Repentance, restoration, healing, and renewed purpose.
2. New Believers Established
Not decisions alone — but disciples rooted in prayer, Scripture, and community.
3. Strengthened Churches
Existing churches refreshed with evangelistic vision, renewed participation, and new members integrated.
4. Ward-Based Communities of Faith
Sustainable home gatherings forming local Kingdom presence across Guildford.
5. Emerging Leaders
New leaders identified, trained, and released to serve.
6. A Visible Gospel Presence in the City
Christ proclaimed publicly and respectfully — restoring boldness and clarity to the Church’s witness.
7. Regional Impact
Through the Evangelistic Training Centre, workers equipped and sent beyond
A Foundational Conviction
At the heart of this mission stands a simple and unshakable conviction:
God is more interested in the salvation of souls than we are.
The advance of the Gospel is not a human initiative attempting to persuade heaven; it is heaven’s own purpose unfolding on earth.
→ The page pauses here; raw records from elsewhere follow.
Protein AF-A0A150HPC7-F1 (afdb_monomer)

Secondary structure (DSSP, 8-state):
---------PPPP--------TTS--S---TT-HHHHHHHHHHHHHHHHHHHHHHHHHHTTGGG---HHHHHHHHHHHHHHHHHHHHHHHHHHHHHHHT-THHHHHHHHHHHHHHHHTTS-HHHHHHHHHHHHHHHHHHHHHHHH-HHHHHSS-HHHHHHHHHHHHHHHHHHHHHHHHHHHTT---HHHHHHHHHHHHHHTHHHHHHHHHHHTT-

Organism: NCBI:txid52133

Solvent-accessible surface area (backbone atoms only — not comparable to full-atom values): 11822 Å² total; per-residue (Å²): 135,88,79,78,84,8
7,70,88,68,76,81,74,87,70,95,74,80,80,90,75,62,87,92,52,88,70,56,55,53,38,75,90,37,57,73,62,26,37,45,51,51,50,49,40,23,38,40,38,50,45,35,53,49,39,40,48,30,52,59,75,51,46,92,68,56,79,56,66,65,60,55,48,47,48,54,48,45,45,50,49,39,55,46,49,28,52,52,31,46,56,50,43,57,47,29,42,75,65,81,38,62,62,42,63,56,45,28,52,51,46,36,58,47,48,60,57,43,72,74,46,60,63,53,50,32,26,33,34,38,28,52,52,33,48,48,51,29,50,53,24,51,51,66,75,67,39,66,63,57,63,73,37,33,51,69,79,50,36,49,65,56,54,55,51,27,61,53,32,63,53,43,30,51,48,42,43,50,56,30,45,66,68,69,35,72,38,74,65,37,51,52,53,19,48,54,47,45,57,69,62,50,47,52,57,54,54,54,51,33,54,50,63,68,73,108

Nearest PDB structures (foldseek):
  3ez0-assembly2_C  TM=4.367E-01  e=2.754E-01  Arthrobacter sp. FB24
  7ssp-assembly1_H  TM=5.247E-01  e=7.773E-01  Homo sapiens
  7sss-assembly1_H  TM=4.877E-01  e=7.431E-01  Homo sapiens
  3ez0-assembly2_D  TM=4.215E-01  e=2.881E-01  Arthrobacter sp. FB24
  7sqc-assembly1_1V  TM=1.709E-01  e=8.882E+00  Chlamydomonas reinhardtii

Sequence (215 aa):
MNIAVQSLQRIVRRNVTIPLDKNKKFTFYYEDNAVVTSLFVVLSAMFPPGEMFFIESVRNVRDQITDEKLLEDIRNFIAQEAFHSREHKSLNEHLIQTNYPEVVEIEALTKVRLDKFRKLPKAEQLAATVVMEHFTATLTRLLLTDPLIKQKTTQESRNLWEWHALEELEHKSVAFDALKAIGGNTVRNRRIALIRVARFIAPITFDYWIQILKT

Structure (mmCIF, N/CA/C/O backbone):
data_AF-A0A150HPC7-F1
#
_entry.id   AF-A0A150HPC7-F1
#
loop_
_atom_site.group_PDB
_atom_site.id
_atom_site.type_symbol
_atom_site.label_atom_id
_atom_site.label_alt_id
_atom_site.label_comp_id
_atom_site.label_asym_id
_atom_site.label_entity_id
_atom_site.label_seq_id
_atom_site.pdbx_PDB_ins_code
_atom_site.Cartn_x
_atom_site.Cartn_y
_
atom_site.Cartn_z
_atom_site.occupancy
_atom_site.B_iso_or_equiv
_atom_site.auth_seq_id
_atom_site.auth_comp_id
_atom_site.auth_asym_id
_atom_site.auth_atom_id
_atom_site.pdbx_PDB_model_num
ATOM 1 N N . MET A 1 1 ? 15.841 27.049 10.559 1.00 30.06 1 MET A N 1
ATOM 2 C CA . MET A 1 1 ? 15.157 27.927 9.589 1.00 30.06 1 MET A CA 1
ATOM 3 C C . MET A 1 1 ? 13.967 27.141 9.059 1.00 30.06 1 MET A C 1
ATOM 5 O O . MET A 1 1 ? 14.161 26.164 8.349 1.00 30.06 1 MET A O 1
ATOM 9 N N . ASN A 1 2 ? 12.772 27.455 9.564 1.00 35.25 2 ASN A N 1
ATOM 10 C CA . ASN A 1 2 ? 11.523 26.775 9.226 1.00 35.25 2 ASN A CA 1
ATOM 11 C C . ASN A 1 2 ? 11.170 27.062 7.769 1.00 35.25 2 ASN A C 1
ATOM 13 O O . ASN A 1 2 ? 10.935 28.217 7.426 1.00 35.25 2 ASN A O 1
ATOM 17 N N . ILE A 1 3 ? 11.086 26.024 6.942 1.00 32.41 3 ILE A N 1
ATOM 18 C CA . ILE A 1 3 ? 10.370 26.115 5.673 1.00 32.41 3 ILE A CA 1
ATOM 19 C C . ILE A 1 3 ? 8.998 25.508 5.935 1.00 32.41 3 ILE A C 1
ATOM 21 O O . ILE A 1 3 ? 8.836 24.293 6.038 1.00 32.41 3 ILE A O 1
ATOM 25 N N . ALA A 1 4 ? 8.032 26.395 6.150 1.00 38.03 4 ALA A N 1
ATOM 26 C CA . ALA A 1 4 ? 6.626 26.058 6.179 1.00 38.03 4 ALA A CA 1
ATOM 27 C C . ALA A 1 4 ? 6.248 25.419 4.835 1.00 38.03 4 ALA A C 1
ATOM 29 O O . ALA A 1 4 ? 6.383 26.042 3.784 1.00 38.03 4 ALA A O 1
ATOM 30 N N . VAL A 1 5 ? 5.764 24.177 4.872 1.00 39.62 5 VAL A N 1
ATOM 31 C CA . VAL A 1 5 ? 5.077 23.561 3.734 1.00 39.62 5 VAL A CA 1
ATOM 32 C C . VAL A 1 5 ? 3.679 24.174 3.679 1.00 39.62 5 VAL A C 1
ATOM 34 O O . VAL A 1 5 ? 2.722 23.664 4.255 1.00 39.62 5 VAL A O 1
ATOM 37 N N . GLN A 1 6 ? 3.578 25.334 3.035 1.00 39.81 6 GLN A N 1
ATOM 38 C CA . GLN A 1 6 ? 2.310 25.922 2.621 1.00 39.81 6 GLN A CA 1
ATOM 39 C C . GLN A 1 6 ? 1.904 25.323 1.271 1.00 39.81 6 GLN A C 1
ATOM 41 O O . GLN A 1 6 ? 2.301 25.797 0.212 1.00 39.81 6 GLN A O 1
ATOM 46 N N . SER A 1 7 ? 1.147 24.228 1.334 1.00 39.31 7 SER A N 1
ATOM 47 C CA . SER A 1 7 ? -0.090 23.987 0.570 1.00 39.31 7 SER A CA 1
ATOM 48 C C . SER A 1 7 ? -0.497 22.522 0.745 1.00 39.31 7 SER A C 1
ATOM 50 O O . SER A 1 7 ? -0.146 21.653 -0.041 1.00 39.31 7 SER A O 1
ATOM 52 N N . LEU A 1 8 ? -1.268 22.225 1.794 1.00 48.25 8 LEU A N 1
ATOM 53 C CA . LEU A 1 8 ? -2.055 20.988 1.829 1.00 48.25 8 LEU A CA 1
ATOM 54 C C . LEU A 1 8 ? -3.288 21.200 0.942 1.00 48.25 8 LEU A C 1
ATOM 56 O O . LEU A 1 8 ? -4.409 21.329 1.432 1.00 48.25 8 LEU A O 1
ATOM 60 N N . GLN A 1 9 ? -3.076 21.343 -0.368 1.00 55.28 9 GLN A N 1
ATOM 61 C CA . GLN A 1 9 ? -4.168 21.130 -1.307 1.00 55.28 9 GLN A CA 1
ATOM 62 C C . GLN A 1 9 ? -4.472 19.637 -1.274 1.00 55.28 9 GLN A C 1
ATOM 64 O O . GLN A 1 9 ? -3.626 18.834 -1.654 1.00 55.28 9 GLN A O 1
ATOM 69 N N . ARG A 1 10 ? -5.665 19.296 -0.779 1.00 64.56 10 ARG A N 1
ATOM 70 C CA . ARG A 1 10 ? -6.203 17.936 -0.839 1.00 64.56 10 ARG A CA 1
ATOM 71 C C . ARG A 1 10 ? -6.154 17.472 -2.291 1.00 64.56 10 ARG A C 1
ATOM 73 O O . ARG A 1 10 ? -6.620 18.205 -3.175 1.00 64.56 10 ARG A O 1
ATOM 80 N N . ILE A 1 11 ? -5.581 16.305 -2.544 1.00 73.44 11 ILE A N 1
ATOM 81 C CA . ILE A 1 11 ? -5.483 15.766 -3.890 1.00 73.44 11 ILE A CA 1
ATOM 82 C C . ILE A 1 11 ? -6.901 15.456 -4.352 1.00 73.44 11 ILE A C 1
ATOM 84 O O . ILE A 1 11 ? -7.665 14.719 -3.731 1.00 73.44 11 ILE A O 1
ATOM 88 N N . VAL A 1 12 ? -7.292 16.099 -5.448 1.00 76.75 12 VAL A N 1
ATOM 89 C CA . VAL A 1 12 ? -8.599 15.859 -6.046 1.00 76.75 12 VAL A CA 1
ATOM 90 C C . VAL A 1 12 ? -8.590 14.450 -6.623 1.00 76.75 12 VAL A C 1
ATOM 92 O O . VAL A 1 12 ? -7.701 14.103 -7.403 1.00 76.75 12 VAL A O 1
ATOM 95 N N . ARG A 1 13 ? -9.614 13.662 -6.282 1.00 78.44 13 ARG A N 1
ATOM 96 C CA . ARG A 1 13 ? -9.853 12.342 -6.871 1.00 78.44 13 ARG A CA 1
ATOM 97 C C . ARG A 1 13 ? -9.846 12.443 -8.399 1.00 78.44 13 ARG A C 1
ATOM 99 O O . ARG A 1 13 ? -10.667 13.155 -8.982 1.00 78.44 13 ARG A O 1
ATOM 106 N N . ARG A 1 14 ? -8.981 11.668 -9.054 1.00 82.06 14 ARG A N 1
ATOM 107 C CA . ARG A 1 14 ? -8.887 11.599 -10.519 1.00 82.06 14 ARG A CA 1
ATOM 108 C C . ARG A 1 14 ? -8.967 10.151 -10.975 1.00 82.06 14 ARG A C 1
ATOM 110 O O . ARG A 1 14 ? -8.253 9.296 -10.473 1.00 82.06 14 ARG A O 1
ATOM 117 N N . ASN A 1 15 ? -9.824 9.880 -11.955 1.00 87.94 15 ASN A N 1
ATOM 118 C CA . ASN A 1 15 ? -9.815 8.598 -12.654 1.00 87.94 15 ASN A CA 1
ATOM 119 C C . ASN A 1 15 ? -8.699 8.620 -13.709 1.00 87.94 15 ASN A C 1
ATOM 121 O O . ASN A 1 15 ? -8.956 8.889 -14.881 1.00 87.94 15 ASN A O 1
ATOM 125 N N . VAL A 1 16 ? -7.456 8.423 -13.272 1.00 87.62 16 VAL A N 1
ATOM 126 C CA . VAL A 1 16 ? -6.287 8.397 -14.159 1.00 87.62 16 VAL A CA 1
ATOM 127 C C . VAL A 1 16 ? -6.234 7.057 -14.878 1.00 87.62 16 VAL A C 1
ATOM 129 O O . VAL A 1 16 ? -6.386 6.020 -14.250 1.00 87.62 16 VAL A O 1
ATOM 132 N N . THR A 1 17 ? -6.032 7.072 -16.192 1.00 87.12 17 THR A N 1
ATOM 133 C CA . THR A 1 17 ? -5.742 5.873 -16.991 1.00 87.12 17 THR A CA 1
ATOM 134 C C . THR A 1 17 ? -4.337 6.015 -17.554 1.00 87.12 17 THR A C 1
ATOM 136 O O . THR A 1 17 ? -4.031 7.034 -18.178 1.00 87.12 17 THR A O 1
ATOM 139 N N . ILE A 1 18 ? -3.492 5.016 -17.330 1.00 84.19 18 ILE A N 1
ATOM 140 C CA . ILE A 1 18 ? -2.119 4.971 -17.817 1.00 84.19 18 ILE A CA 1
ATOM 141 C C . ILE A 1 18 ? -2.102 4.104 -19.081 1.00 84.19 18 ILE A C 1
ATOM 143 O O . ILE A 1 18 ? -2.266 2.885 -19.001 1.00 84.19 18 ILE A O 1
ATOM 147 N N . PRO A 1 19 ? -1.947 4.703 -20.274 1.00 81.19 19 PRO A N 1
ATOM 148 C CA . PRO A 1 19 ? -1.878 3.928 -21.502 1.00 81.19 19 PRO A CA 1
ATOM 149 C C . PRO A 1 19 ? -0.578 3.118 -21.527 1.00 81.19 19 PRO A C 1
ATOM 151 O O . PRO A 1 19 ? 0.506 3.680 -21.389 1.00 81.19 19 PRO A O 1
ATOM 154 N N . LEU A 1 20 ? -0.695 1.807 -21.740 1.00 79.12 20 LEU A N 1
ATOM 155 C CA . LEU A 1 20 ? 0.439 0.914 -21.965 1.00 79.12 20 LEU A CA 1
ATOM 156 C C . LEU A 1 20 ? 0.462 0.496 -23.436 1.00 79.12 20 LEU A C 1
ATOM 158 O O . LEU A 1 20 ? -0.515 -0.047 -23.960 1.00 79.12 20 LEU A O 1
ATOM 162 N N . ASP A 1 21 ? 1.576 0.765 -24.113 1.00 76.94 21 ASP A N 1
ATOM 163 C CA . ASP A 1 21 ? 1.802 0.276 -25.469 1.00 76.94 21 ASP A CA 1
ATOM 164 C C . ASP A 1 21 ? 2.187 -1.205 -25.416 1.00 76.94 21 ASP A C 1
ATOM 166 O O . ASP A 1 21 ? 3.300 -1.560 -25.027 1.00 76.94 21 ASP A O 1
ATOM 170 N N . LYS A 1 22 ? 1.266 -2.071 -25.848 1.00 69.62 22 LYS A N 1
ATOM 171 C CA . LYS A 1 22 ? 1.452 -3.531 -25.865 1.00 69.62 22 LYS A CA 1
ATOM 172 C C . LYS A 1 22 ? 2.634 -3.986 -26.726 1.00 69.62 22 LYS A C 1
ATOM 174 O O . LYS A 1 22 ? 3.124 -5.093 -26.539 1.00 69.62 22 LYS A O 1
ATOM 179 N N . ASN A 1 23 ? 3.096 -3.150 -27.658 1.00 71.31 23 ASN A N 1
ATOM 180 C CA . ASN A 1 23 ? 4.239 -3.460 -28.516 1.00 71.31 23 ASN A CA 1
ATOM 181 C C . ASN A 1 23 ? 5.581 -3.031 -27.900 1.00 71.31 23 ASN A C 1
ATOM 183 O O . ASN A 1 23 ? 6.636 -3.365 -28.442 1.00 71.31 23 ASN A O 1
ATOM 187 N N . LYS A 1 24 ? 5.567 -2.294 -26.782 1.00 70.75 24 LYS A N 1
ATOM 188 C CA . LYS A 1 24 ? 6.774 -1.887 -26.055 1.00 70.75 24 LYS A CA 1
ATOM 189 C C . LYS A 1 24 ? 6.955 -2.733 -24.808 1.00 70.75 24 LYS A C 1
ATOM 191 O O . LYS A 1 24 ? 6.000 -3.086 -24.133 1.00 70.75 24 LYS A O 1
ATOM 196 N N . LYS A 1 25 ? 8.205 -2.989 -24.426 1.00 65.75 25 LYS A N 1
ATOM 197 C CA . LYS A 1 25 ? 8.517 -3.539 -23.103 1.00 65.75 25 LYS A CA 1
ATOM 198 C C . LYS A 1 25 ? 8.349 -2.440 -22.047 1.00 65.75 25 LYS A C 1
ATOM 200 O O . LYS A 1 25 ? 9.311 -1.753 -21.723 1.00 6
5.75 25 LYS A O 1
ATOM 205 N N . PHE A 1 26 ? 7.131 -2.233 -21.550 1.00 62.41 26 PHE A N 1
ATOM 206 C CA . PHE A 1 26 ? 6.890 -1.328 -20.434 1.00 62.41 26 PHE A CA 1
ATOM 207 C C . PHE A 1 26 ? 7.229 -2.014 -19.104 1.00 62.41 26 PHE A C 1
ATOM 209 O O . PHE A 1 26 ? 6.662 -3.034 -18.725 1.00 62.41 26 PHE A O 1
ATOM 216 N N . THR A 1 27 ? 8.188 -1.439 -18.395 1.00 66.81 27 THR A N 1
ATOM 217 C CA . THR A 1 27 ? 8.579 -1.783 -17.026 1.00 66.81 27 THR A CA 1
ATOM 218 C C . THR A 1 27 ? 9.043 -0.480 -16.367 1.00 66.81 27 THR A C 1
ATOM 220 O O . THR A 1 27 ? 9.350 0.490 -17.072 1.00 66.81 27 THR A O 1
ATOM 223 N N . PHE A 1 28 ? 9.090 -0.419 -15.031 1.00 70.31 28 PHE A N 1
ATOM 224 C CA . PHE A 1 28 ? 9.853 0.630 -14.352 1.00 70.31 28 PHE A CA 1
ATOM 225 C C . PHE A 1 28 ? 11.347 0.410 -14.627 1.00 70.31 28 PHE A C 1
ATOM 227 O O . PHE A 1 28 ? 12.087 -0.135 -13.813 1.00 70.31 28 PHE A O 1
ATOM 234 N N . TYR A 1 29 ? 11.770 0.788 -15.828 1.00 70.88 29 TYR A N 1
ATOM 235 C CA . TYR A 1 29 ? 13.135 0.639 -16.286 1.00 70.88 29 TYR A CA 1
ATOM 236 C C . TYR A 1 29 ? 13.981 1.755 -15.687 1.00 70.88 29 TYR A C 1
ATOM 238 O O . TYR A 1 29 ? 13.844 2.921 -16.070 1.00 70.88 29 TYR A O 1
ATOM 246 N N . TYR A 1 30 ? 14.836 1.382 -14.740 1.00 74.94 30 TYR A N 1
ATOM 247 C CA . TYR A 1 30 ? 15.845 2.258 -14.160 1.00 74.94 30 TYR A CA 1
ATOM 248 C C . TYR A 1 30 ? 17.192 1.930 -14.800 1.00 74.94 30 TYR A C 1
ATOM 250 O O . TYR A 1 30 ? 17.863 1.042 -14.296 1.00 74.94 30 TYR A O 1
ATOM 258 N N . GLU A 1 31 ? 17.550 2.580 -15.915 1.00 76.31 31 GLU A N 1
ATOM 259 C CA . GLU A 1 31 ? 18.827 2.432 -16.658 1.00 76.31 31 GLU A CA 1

Jesus Himself declared that the harvest is plentiful. He did not say it might be plentiful, nor that it would become plentiful if conditions improved.
He stated it as a present reality. The fields are already white. The issue has never been God’s willingness to save, but the availability of workers to gather what He has prepared.
Evangelism, therefore, is not driven by anxiety or pressure, but by alignment. We align ourselves with the heart of the Father, who desires that none should perish. We step into what He is already doing.
The Spirit is already convicting. The Word is already powerful. Grace is already reaching. The Kingdom is already advancing. Our role is to participate faithfully in a divine initiative that began long before us and will continue beyond us.